Help may be on the way. The FDA recently awarded the Georgia Institute of Technology, Children's Healthcare of Atlanta, Emory University, and Saint Joseph's Translational Research Institute a two-year, $1.8 million grant to foster the development of medical devices focused on the specific needs of children. The award will launch the Atlanta Pediatric Device Consortium, which will provide support for commercialization of devices for pediatric health care from concept to finished product. One of their goals is to reduce cost-prohibitive barriers that prevent manufacturers from focusing on pediatric trials, which are seen as a small market.
The consortium plans to provide assistance for pediatric medical devices from academic institutions and small businesses. It is investigating three technologies, intially: a smartphone attachment for at-home ear examinations, a renal dialysis device, and a gel designed to delay the re-fusion of a child's skull bones after surgery for craniosynostosis.

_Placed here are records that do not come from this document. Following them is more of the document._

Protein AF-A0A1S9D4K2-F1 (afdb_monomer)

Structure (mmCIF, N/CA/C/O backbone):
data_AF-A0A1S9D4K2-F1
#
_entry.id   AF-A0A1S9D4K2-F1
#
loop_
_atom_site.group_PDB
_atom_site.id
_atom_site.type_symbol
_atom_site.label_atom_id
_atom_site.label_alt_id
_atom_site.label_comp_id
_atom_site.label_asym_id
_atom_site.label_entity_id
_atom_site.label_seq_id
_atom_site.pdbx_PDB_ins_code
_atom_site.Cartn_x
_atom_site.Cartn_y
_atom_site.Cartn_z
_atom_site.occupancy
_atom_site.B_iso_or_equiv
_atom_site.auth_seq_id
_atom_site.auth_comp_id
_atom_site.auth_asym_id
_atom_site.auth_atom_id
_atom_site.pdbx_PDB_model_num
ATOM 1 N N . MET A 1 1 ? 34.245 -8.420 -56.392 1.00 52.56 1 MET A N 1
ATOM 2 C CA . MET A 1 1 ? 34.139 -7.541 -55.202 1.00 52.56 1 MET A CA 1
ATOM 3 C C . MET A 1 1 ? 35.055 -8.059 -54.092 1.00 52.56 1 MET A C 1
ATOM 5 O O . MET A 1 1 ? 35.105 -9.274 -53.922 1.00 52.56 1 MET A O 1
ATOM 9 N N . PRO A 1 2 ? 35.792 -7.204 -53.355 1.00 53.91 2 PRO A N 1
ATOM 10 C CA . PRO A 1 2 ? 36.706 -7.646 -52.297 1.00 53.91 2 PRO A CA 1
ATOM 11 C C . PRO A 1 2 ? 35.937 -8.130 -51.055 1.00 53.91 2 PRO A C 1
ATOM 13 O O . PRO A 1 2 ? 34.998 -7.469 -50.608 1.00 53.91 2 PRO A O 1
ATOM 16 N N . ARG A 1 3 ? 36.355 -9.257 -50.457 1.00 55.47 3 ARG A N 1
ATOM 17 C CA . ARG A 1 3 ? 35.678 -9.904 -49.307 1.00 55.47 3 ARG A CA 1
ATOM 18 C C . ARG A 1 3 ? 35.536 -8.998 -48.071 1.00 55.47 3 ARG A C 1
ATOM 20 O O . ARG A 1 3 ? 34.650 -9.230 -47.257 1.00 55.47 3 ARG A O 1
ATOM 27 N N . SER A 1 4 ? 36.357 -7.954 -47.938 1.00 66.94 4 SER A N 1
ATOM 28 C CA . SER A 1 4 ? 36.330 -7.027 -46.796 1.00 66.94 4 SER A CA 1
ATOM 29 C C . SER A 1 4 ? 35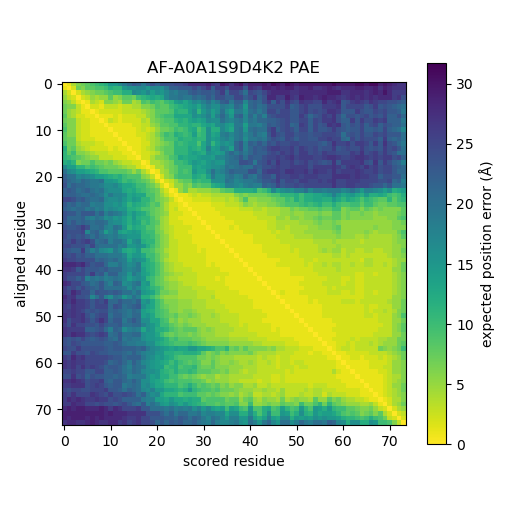.097 -6.116 -46.764 1.00 66.94 4 SER A C 1
ATOM 31 O O . SER A 1 4 ? 34.641 -5.745 -45.683 1.00 66.94 4 SER A O 1
ATOM 33 N N . GLN A 1 5 ? 34.523 -5.775 -47.922 1.00 68.62 5 GLN A N 1
ATOM 34 C CA . GLN A 1 5 ? 33.316 -4.944 -47.978 1.00 68.62 5 GLN A CA 1
ATOM 35 C C . GLN A 1 5 ? 32.036 -5.762 -47.787 1.00 68.62 5 GLN A C 1
ATOM 37 O O . GLN A 1 5 ? 31.076 -5.266 -47.205 1.00 68.62 5 GLN A O 1
ATOM 42 N N . PHE A 1 6 ? 32.054 -7.037 -48.182 1.00 74.69 6 PHE A N 1
ATOM 43 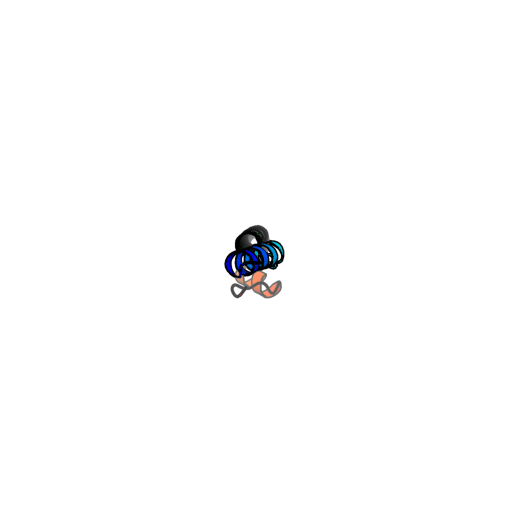C CA . PHE A 1 6 ? 30.927 -7.951 -47.995 1.00 74.69 6 PHE A CA 1
ATOM 44 C C . PHE A 1 6 ? 30.588 -8.150 -46.511 1.00 74.69 6 PHE A C 1
ATOM 46 O O . PHE A 1 6 ? 29.440 -7.986 -46.105 1.00 74.69 6 PHE A O 1
ATOM 53 N N . TRP A 1 7 ? 31.600 -8.410 -45.677 1.00 71.62 7 TRP A N 1
ATOM 54 C CA . TRP A 1 7 ? 31.411 -8.546 -44.229 1.00 71.62 7 TRP A CA 1
ATOM 55 C C . TRP A 1 7 ? 30.983 -7.242 -43.560 1.00 71.62 7 TRP A C 1
ATOM 57 O O . TRP A 1 7 ? 30.198 -7.268 -42.617 1.00 71.62 7 TRP A O 1
ATOM 67 N N . ARG A 1 8 ? 31.438 -6.095 -44.073 1.00 75.75 8 ARG A N 1
ATOM 68 C CA . ARG A 1 8 ? 31.031 -4.780 -43.570 1.00 75.75 8 ARG A CA 1
ATOM 69 C C . ARG A 1 8 ? 29.548 -4.514 -43.843 1.00 75.75 8 ARG A C 1
ATOM 71 O O . ARG A 1 8 ? 28.843 -4.083 -42.938 1.00 75.75 8 ARG A O 1
ATOM 78 N N . LEU A 1 9 ? 29.064 -4.822 -45.046 1.00 80.19 9 LEU A N 1
ATOM 79 C CA . LEU A 1 9 ? 27.647 -4.688 -45.397 1.00 80.19 9 LEU A CA 1
ATOM 80 C C . LEU A 1 9 ? 26.779 -5.665 -44.602 1.00 80.19 9 LEU A C 1
ATOM 82 O O . LEU A 1 9 ? 25.783 -5.246 -44.021 1.00 80.19 9 LEU A O 1
ATOM 86 N N . LYS A 1 10 ? 27.213 -6.924 -44.461 1.00 81.62 10 LYS A N 1
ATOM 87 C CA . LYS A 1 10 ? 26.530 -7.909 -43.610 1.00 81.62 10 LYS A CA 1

The renal dialysis device will help address the needs of children with kidney failure, who, up to this point, have had to make do with adult-size dialysis equipment, as there is currently no FDA-approved continuous bedside dialysis device for children. These adapted devices can withdraw too much fluid from pediatric patients, leading to dehydration, shock, and loss of blood pressure.
A gel is being developed to help re-fuse a child's skull bones after surgery for craniosynostosis. Craniosynostosis is a congenital condition caused by the premature closure of gaps between skull bones; it affects approximately one in every 2,500 babies in the U.S.